Fakat akıl sağlığına yaptıkları etki daha yıkıcı olabiliyor. Bazı insanlar tahtakuruları nedeniyle endişe ve uykusuzluk yaşayabiliyor.
Peki bazılarımız neden tahtakuruları hakkında okuduğunda veya onları düşündüğüne bile kaşınmaya başlıyor?
Aksiyete ve obsesif davranışlar alanında uzmanlaşan klinik psikolog Dr. Heather Sequeira’ya göre bunun nedeni zihin-beden bağlantısı:
“Beyinlerimiz belli düşünceler veya imgelerle fiziksel hisleri eşleştirmek konusunda inanılmaz bir yeteneğe sahip.
“Tahtakurularını düşünmeye başladığınız anda beyniniz bazı anıları veya böcek ısırmasının yaratacağı rahatsız edici hisse dair imgeleri aktive edip, yüksek farkındalıkla ilişkili nöron örüntülerini aktive edebilir. Bu da cildimizin duyarlığını artırır.”
Psikologların dermatolojik bir neden olmadan kaşınmaya verdikleri isim psikojen (psikoloji temelli) kaşınmadır ve bu çok yaygın görülür.
Dr. Sequeira, tahtakurularından daha çok korkan veya tiksinen kişilerin böylesi bir kaşınma yaşamaya daha yaktın olduğunu söylüyor:
“Hepimizde bir miktar psikojen kaşınma vardır diyerek bunu normalleştirebiliriz.
“Bir şeyden korkarsak, kaygılanırsak veya tiksinirsek bedenimiz bu ‘tehdidin’ ne olduğunu anlamak için yüksek alarm moduna girer.
“Benzer bir şekilde, başka nedenlerden ötürü zaten kaygılı veya stresliyseniz, tahtakurularını düşünmek sizi normal bir zamandakine kıyasla daha çok etkileyebilir.”
Medyadaki haberler nasıl etkiliyor?
Dr. Sequeira son aylarda tahtakurusu kaynaklı anksiyete yaşayan hastalarının sayısının yükseldiğini, bunda medyadaki haber sıklığının artmasının etkisinin olduğunu belirtiyor.
Son dönemde Paris ve diğer Fransız kentlerinde tahtakurusu vakalarının sayısı artarken Londra’nın batısındaki bir kütüphane de döşemelerinde tahtakuruları bulunması nedeniyle geçici olarak kapatıldı.

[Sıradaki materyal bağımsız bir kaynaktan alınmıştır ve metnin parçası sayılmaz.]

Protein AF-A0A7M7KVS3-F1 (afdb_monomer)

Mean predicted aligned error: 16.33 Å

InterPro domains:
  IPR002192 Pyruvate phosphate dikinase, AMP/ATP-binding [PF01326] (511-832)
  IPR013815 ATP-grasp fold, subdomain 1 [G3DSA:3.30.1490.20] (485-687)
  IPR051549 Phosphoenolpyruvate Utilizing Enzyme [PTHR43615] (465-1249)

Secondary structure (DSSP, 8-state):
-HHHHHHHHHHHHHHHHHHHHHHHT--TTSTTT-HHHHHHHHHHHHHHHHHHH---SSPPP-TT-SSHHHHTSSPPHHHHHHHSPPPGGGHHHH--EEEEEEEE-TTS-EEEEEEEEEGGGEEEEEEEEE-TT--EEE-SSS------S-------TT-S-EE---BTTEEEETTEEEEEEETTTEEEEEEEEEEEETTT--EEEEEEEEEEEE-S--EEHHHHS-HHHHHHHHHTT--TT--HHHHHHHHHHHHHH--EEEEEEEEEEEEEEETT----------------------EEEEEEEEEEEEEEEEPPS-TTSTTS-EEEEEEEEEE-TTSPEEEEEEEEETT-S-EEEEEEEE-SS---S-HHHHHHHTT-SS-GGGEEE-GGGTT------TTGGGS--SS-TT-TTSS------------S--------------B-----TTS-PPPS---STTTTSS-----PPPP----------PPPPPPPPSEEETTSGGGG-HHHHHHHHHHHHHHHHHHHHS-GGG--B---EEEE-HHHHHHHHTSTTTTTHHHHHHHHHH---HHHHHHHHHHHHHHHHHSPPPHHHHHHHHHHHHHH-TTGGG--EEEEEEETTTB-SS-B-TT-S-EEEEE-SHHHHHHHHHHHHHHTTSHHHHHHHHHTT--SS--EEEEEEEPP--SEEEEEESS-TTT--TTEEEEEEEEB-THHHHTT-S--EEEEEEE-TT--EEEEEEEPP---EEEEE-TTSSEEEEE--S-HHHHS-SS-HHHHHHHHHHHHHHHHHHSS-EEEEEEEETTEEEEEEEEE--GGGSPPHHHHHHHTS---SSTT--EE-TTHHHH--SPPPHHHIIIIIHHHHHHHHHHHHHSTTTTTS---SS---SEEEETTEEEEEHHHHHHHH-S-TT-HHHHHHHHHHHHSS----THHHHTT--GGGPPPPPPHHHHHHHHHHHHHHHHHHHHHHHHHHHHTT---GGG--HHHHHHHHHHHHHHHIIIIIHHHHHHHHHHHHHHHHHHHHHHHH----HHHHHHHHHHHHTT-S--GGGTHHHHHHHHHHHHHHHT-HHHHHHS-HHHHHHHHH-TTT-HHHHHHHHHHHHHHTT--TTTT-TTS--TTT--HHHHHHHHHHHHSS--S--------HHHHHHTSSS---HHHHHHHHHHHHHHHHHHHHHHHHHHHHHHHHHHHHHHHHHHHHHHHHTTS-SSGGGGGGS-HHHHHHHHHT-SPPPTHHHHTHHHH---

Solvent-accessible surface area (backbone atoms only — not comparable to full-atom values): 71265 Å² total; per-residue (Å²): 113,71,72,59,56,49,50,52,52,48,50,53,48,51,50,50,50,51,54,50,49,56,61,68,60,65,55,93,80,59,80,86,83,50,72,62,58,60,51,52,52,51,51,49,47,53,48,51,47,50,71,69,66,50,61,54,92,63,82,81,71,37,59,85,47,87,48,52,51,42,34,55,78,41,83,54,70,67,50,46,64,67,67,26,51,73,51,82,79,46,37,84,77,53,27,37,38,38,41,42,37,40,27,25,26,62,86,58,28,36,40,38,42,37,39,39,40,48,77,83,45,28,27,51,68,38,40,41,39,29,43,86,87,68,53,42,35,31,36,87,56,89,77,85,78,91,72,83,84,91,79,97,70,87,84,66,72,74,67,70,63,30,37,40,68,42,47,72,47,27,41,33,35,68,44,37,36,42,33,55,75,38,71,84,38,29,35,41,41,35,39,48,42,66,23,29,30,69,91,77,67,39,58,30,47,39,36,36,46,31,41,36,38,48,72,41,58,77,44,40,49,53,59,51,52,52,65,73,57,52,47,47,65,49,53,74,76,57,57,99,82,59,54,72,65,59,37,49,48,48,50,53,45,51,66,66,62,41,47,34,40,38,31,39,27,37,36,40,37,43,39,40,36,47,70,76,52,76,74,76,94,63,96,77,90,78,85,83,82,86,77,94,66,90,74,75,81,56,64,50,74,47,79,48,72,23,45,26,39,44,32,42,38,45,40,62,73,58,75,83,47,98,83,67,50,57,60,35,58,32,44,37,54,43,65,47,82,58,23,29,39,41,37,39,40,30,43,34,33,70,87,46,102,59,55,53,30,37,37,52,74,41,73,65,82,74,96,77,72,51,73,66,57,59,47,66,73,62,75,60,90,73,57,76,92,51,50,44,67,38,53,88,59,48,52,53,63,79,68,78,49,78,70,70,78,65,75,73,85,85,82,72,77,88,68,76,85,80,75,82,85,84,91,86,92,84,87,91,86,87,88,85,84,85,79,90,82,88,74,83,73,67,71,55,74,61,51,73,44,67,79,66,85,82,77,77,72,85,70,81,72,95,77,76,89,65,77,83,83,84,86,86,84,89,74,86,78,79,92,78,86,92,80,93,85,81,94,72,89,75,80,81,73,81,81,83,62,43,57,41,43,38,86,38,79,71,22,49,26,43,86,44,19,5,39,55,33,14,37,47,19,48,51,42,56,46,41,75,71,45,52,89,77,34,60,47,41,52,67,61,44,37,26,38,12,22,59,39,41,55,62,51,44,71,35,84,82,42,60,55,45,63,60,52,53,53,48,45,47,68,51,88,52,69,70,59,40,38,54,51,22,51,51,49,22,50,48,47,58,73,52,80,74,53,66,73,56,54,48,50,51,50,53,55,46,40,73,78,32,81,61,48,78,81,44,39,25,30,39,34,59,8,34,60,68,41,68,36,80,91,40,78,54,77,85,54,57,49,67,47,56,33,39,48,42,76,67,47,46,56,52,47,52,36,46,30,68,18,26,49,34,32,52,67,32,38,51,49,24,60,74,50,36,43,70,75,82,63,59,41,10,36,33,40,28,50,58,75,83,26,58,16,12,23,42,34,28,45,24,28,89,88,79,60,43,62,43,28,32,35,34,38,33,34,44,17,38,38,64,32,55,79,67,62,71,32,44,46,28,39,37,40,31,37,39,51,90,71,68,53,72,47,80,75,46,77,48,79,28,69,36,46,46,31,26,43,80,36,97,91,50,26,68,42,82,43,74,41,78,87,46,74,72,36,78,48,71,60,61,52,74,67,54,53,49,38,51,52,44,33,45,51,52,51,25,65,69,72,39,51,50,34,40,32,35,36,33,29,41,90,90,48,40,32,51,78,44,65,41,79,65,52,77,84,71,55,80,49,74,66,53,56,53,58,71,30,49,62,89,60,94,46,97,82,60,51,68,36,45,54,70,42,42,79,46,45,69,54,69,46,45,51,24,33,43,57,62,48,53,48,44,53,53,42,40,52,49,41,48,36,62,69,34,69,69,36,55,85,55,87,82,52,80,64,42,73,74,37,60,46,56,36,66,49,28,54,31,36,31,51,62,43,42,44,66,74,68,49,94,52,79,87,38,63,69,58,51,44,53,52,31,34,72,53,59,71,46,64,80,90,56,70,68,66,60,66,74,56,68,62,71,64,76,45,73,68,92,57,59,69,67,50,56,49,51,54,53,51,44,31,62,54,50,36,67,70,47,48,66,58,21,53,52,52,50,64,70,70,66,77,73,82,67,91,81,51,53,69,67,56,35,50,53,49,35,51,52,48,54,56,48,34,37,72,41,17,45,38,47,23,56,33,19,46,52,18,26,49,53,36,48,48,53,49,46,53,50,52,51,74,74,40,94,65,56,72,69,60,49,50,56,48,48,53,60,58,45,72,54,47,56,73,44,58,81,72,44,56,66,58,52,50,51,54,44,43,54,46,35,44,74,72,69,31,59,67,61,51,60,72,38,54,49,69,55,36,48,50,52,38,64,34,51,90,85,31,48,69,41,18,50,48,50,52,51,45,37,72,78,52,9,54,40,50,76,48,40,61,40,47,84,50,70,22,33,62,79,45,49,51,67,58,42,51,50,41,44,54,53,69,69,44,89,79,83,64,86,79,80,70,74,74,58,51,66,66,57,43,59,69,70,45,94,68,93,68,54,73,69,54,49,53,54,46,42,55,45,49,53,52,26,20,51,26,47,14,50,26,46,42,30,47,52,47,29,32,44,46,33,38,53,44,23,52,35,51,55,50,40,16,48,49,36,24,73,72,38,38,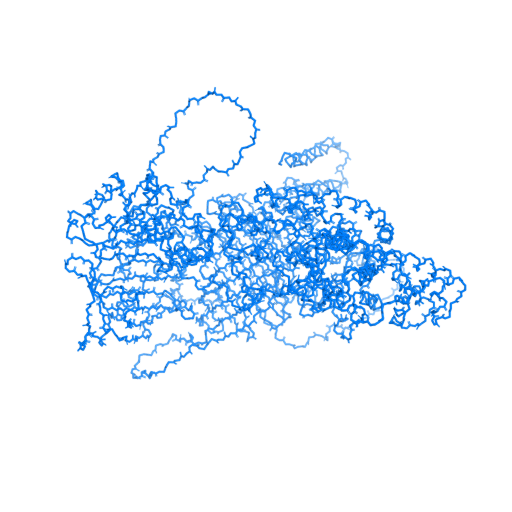30,94,46,41,71,54,52,39,40,27,42,67,65,52,51,57,55,23,60,77,65,78,45,34,47,53,47,65,37,62,66,31,49,62,72,79,44,92,120

Nearest PDB structures (foldseek):
  5hv3-assembly1_A  TM=4.163E-01  e=3.163E-31  Listeria monocytogenes
  5hv6-assembly1_A  TM=9.017E-01  e=8.779E-19  Listeria monocytogenes
  5hv1-assembly1_A  TM=4.239E-01  e=8.965E-31  Listeria monocytogenes
  5hv2-assembly1_A  TM=4.034E-01  e=1.875E-30  Listeria monocytogenes
  5fbs-assembly1_A  TM=3.996E-01  e=6.581E-28  Listeria monocytogenes serotype 4b str. F2365

pLDDT: mean 71.19, std 21.03, range [21.52, 96.56]

Structure (mmCIF, N/CA/C/O backbone):
data_AF-A0A7M7KVS3-F1
#
_entry.id   AF-A0A7M7KVS3-F1
#
loop_
_atom_site.group_PDB
_atom_site.id
_atom_site.type_symbol
_atom_site.label_atom_id
_atom_site.label_alt_id
_atom_site.label_comp_id
_atom_site.label_asym_id
_atom_site.label_entity_id
_atom_site.label_seq_id
_atom_site.pdbx_PDB_ins_code
_atom_site.Cartn_x
_atom_site.Cartn_y
_atom_site.Cartn_z
_atom_site.occupancy
_atom_site.B_iso_or_equiv
_atom_site.auth_seq_id
_atom_site.auth_comp_id
_atom_site.auth_asym_id
_atom_site.auth_atom_id
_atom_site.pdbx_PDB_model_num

Anksiyete üzerine uzmanlaşan klinik psikolog Dr. Angharad Rudkin, “tehdit uyarı sistemleri halihazırda aktive olmuş kişilerin” son dönemdeki tahtakurusu salgınlarını okudukları zaman, zihinlerinde bunun kısa süre içinde kendi başlarına da gelebileceği endişesi oluşturabileceğini aktarıyor:
“’Paris’te oldu, burada da olabilir’ diye düşünüyorlar.”

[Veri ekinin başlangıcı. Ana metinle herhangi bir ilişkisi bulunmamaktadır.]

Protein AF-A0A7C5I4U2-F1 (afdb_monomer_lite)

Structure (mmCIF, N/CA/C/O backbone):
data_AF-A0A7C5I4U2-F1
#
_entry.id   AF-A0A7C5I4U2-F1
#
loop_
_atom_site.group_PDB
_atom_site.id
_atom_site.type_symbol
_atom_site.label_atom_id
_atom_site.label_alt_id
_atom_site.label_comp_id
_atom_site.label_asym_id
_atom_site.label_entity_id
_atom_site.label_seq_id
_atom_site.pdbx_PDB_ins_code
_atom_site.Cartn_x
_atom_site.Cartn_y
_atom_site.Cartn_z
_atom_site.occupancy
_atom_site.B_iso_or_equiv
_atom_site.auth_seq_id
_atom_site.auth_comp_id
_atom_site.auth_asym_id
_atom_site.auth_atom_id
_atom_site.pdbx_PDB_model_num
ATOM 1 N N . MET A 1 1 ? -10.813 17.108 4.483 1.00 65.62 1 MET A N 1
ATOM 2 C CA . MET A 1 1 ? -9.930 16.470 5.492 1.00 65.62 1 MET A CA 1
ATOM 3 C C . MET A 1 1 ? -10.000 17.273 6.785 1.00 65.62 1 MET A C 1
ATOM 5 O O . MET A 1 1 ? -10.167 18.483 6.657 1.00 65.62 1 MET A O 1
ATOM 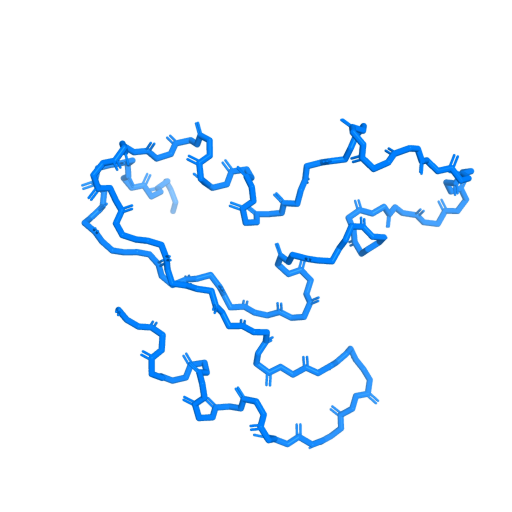9 N N . PRO A 1 2 ? -9.901 16.649 7.983 1.00 91.31 2 PRO A N 1
ATOM 10 C CA . PRO A 1 2 ? -9.372 15.299 8.273 1.00 91.31 2 PRO A CA 1
ATOM 11 C C . PRO A 1 2 ? -10.404 14.150 8.263 1.00 91.31 2 PRO A C 1
ATOM 13 O O . PRO A 1 2 ? -11.598 14.382 8.411 1.00 91.31 2 PRO A O 1
ATOM 16 N N . LEU A 1 3 ? -9.927 12.907 8.087 1.00 94.81 3 LEU A N 1
ATOM 17 C CA . LEU A 1 3 ? -10.716 11.684 8.310 1.00 94.81 3 LEU A CA 1
ATOM 18 C C . LEU A 1 3 ? -10.828 11.391 9.810 1.00 94.81 3 LEU A C 1
ATOM 20 O O . LEU A 1 3 ? -9.919 11.711 10.582 1.00 94.81 3 LEU A O 1
ATOM 24 N N . LYS A 1 4 ? -11.928 10.755 10.218 1.00 95.94 4 LYS A N 1
ATOM 25 C CA . LYS A 1 4 ? -12.098 10.298 11.598 1.00 95.94 4 LYS A CA 1
ATOM 26 C C . LYS A 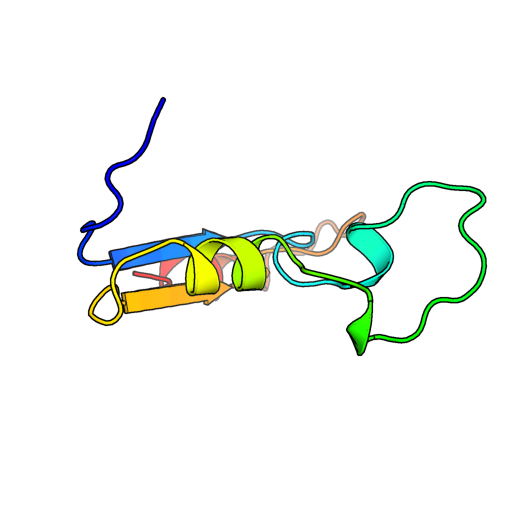1 4 ? -11.196 9.090 11.875 1.00 95.94 4 LYS A C 1
ATOM 28 O O . LYS A 1 4 ? -10.979 8.260 10.998 1.00 95.94 4 LYS A O 1
ATOM 33 N N . LYS A 1 5 ? -10.653 9.000 13.090 1.00 94.06 5 LYS A N 1
ATOM 34 C CA . LYS A 1 5 ? -9.722 7.922 13.480 1.00 94.06 5 LYS A CA 1
ATOM 35 C C . LYS A 1 5 ? -10.430 6.646 13.939 1.00 94.06 5 LYS A C 1
ATOM 37 O O . LYS A 1 5 ? -9.783 5.616 14.042 1.00 94.06 5 LYS A O 1
ATOM 42 N N . ASP A 1 6 ? -11.723 6.733 14.219 1.00 95.38 6 ASP A N 1
ATOM 43 C CA . ASP A 1 6 ? -12.624 5.657 14.644 1.00 95.38 6 ASP A CA 1
ATOM 44 C C . ASP A 1 6 ? -13.510 5.153 13.489 1.00 95.38 6 ASP A C 1
ATOM 46 O O . ASP A 1 6 ? -14.581 4.586 13.710 1.00 95.38 6 ASP A O 1
ATOM 50 N N . ILE A 1 7 ? -13.087 5.380 12.239 1.00 96.44 7 ILE A N 1
ATOM 51 C CA . ILE A 1 7 ? -13.732 4.772 11.074 1.00 96.44 7 ILE A CA 1
ATOM 52 C C . ILE A 1 7 ? -13.719 3.250 11.241 1.00 96.44 7 ILE A C 1
ATOM 54 O O . ILE A 1 7 ? -12.711 2.670 11.617 1.00 96.44 7 ILE A O 1
ATOM 58 N N . LYS A 1 8 ? -14.846 2.599 10.942 1.00 97.19 8 LYS A N 1
ATOM 59 C CA . LYS A 1 8 ? -14.988 1.149 11.126 1.00 97.19 8 LYS A CA 1
ATOM 60 C C . LYS A 1 8 ? -14.184 0.326 10.119 1.00 97.19 8 LYS A C 1
ATOM 62 O O . LYS A 1 8 ? -13.620 -0.687 10.507 1.00 97.19 8 LYS A O 1
ATOM 67 N N . SER A 1 9 ? -14.150 0.744 8.853 1.00 97.56 9 SER A N 1
ATOM 68 C CA . SER A 1 9 ? -13.412 0.068 7.779 1.00 97.56 9 SER A CA 1
ATOM 69 C C . SER A 1 9 ? -12.738 1.085 6.858 1.00 97.56 9 SER A C 1
ATOM 71 O O . SER A 1 9 ? -13.338 2.111 6.524 1.00 97.56 9 SER A O 1
ATOM 73 N N . ILE A 1 10 ? -11.489 0.817 6.473 1.00 97.81 10 IL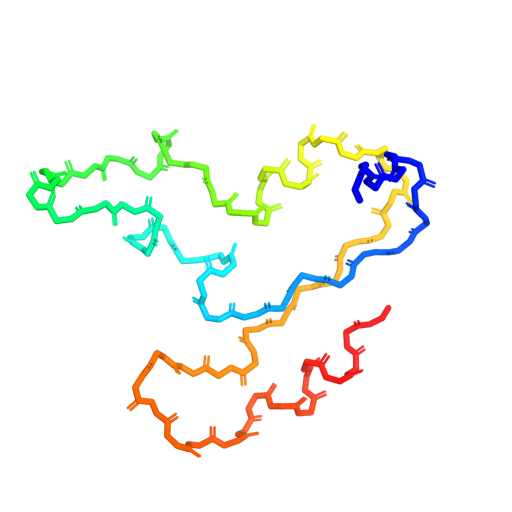E A N 1
ATOM 74 C CA . ILE A 1 10 ? -10.703 1.623 5.536 1.00 97.81 10 ILE A CA 1
ATOM 75 C C . ILE A 1 10 ? -10.074 0.711 4.485 1.00 97.81 10 ILE A C 1
ATOM 77 O O . ILE A 1 10 ? -9.235 -0.134 4.801 1.00 97.81 10 ILE A O 1
ATOM 81 N N . ALA A 1 11 ? -10.399 0.971 3.221 1.00 98.31 11 ALA A N 1
ATOM 82 C CA . ALA A 1 11 ? -9.658 0.447 2.085 1.00 98.31 11 ALA A CA 1
ATOM 83 C C . ALA A 1 11 ? -8.419 1.316 1.809 1.00 98.31 11 ALA A C 1
ATOM 85 O O . ALA A 1 11 ? -8.512 2.541 1.698 1.00 98.31 11 ALA A O 1
ATOM 86 N N . VAL A 1 12 ? -7.251 0.692 1.679 1.00 98.25 12 VAL A N 1
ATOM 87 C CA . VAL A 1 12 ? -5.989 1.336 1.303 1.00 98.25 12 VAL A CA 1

Dr. Rudkin bunun son derece normal bir durum olduğunu fakat kaygı bozukluğu yaşayanların bundan daha kötü etkilendiğini anlatıyor:
“Hepimizde hafif bir kaşıntı hissi oluşabilir.

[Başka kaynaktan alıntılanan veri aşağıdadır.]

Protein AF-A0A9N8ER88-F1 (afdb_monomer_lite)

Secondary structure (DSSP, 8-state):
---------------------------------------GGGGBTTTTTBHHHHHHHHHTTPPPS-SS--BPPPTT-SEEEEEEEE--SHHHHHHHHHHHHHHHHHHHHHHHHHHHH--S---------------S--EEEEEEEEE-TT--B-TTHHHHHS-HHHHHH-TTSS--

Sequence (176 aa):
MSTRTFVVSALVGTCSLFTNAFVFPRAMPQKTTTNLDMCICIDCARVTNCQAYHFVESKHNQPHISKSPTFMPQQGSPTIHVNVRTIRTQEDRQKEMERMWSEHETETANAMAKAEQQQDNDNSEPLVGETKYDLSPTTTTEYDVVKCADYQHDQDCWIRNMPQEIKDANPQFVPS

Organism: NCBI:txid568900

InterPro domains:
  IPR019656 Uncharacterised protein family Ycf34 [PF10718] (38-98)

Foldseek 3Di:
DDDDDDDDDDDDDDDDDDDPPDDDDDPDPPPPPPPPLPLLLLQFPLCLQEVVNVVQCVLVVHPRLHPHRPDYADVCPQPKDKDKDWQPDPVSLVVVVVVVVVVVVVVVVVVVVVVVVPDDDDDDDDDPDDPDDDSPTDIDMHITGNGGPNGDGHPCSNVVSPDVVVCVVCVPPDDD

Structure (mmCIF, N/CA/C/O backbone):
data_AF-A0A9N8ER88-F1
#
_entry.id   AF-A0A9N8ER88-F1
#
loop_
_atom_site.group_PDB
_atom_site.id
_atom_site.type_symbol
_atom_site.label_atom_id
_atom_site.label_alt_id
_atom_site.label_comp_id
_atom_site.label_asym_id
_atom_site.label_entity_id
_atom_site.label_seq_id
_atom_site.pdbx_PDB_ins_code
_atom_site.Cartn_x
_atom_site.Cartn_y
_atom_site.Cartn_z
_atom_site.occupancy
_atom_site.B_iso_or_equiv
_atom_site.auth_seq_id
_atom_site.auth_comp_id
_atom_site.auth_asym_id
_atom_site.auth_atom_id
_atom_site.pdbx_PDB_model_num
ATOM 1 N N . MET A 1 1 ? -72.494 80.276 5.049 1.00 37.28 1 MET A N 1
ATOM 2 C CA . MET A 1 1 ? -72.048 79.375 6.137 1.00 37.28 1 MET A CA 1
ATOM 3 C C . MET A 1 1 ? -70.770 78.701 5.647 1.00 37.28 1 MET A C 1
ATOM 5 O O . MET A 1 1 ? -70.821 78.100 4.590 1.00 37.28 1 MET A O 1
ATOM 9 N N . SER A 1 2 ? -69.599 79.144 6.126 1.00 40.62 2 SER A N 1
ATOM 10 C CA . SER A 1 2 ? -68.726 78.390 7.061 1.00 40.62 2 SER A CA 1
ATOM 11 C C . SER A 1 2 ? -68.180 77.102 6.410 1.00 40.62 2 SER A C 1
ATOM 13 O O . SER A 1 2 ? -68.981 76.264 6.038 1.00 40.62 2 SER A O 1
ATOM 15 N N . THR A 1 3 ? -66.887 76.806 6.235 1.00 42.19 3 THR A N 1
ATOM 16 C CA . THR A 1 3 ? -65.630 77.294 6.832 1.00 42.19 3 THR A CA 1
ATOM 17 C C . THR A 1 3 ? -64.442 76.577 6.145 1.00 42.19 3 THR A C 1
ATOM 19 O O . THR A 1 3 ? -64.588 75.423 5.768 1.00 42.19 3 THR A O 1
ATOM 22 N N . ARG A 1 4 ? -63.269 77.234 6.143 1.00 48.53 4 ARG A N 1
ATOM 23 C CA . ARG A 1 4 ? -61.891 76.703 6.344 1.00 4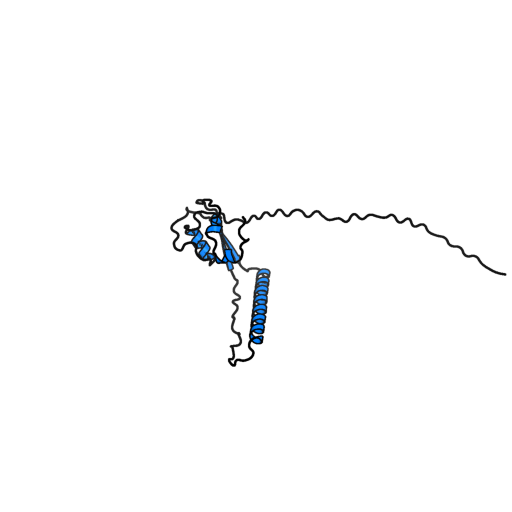8.53 4 ARG A CA 1
ATOM 24 C C . ARG A 1 4 ? -61.206 75.782 5.306 1.00 48.53 4 ARG A C 1
ATOM 26 O O . ARG A 1 4 ? -61.434 74.585 5.241 1.00 48.53 4 ARG A O 1
ATOM 33 N N . THR A 1 5 ? -60.245 76.401 4.612 1.00 50.16 5 THR A N 1
ATOM 34 C CA . THR A 1 5 ? -58.793 76.101 4.513 1.00 50.16 5 THR A CA 1
ATOM 35 C C . THR A 1 5 ? -58.259 74.806 5.149 1.00 50.16 5 THR A C 1
ATOM 37 O O . THR A 1 5 ? -58.495 74.603 6.332 1.00 50.16 5 THR A O 1
ATOM 40 N N . PHE A 1 6 ? -57.389 74.065 4.441 1.00 48.41 6 PHE A N 1
ATOM 41 C CA . PHE A 1 6 ? -56.019 73.724 4.884 1.00 48.41 6 PHE A CA 1
ATOM 42 C C . PHE A 1 6 ? -55.135 73.263 3.704 1.00 48.41 6 PHE A C 1
ATOM 44 O O . PHE A 1 6 ? -55.597 72.638 2.756 1.00 48.41 6 PHE A O 1
ATOM 51 N N . VAL A 1 7 ? -53.868 73.668 3.783 1.00 47.56 7 VAL A N 1
ATOM 52 C CA . VAL A 1 7 ? -52.739 73.476 2.854 1.00 47.56 7 VAL A CA 1
ATOM 53 C C . VAL A 1 7 ? -51.955 72.210 3.241 1.00 47.56 7 VAL A C 1
ATOM 55 O O . VAL A 1 7 ? -52.086 71.777 4.382 1.00 47.56 7 VAL A O 1
ATOM 58 N N . VAL A 1 8 ? -51.109 71.702 2.324 1.00 50.88 8 VAL A N 1
ATOM 59 C CA . VAL A 1 8 ? -49.767 71.053 2.488 1.00 50.88 8 VAL A CA 1
ATOM 60 C C . VAL A 1 8 ? -49.677 69.925 1.437 1.00 50.88 8 VAL A C 1
ATOM 62 O O . VAL A 1 8 ? -50.457 68.987 1.494 1.00 50.88 8 VAL A O 1
ATOM 65 N N . SER A 1 9 ? -48.974 70.053 0.304 1.00 41.44 9 SER A N 1
ATOM 66 C CA . SER A 1 9 ? -47.532 70.236 0.027 1.00 41.44 9 SER A CA 1
ATOM 67 C C . SER A 1 9 ? -46.681 68.969 0.218 1.00 41.44 9 SER A C 1
ATOM 69 O O . SER A 1 9 ? -46.856 68.259 1.201 1.00 41.44 9 SER A O 1
ATOM 71 N N . ALA A 1 10 ? -45.711 68.803 -0.699 1.00 45.94 10 ALA A N 1
ATOM 72 C CA . ALA A 1 10 ? -44.580 67.858 -0.715 1.00 45.94 10 ALA A CA 1
ATOM 73 C C . ALA A 1 10 ? -44.901 66.371 -1.022 1.00 45.94 10 ALA A C 1
ATOM 75 O O . ALA A 1 10 ? -45.907 65.844 -0.581 1.00 45.94 10 ALA A O 1
ATOM 76 N N . LEU A 1 11 ? -44.090 65.593 -1.751 1.00 51.47 11 LEU A N 1
ATOM 77 C CA . LEU A 1 11 ? -42.728 65.771 -2.259 1.00 51.47 11 LEU A CA 1
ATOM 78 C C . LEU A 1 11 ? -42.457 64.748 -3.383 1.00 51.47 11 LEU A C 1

“Akıl sağlığınızın durumuna göre, rahat bir haldeyseniz bu his kısa sürede geçebilir fakat stresli veya yorgunsanız biraz daha uzun sürebilir.”
Yatak odanızı artık güvenli bir yer olarak görmemeye başlamak da bu sorunu büyütebilir.
“Yatağınızda bir örümcek bulmak, küvetinizde bir örümcek bulmaktan her zaman daha kötü bir histir” diyor Dr. Rudkin.
Evhamlıların soyları
“Hayatta kalmayı başaranlar her zaman biraz tetikte olanlardı.
“Bizler evhamlıların soylarıyız ve bu yüzden bedenlerimiz böyle tepki vermeye ayarlı.”
Bilişsel terapi uzmanı Dr. Abigael San ise kaşıntı hissinin hayal gücüyle ilişkili olduğunu aktarıyor:
“Size anlamlı gelen bir şeyin, özellikle de tehditkar bir şeyi düşündüğünüzde beyniniz o şey gerçekten oradaymış gibi işliyor.
“Bu sadece tahtakuruları için geçerli değil. Bir örümceğe bakmak da onun üstünüzde yürüdüğü hissini verir. Onun üstünüzde olmadığını bilseniz de o his gelir.
“Böceklerden korkan biri için bir böceği düşünmek bile son derece korkutucu olabilir.
“Beyninizin korkuyla ilgili bölümleri aktive olur ve tıpkı o böcek önünüzdeymiş gibi tepki verir.”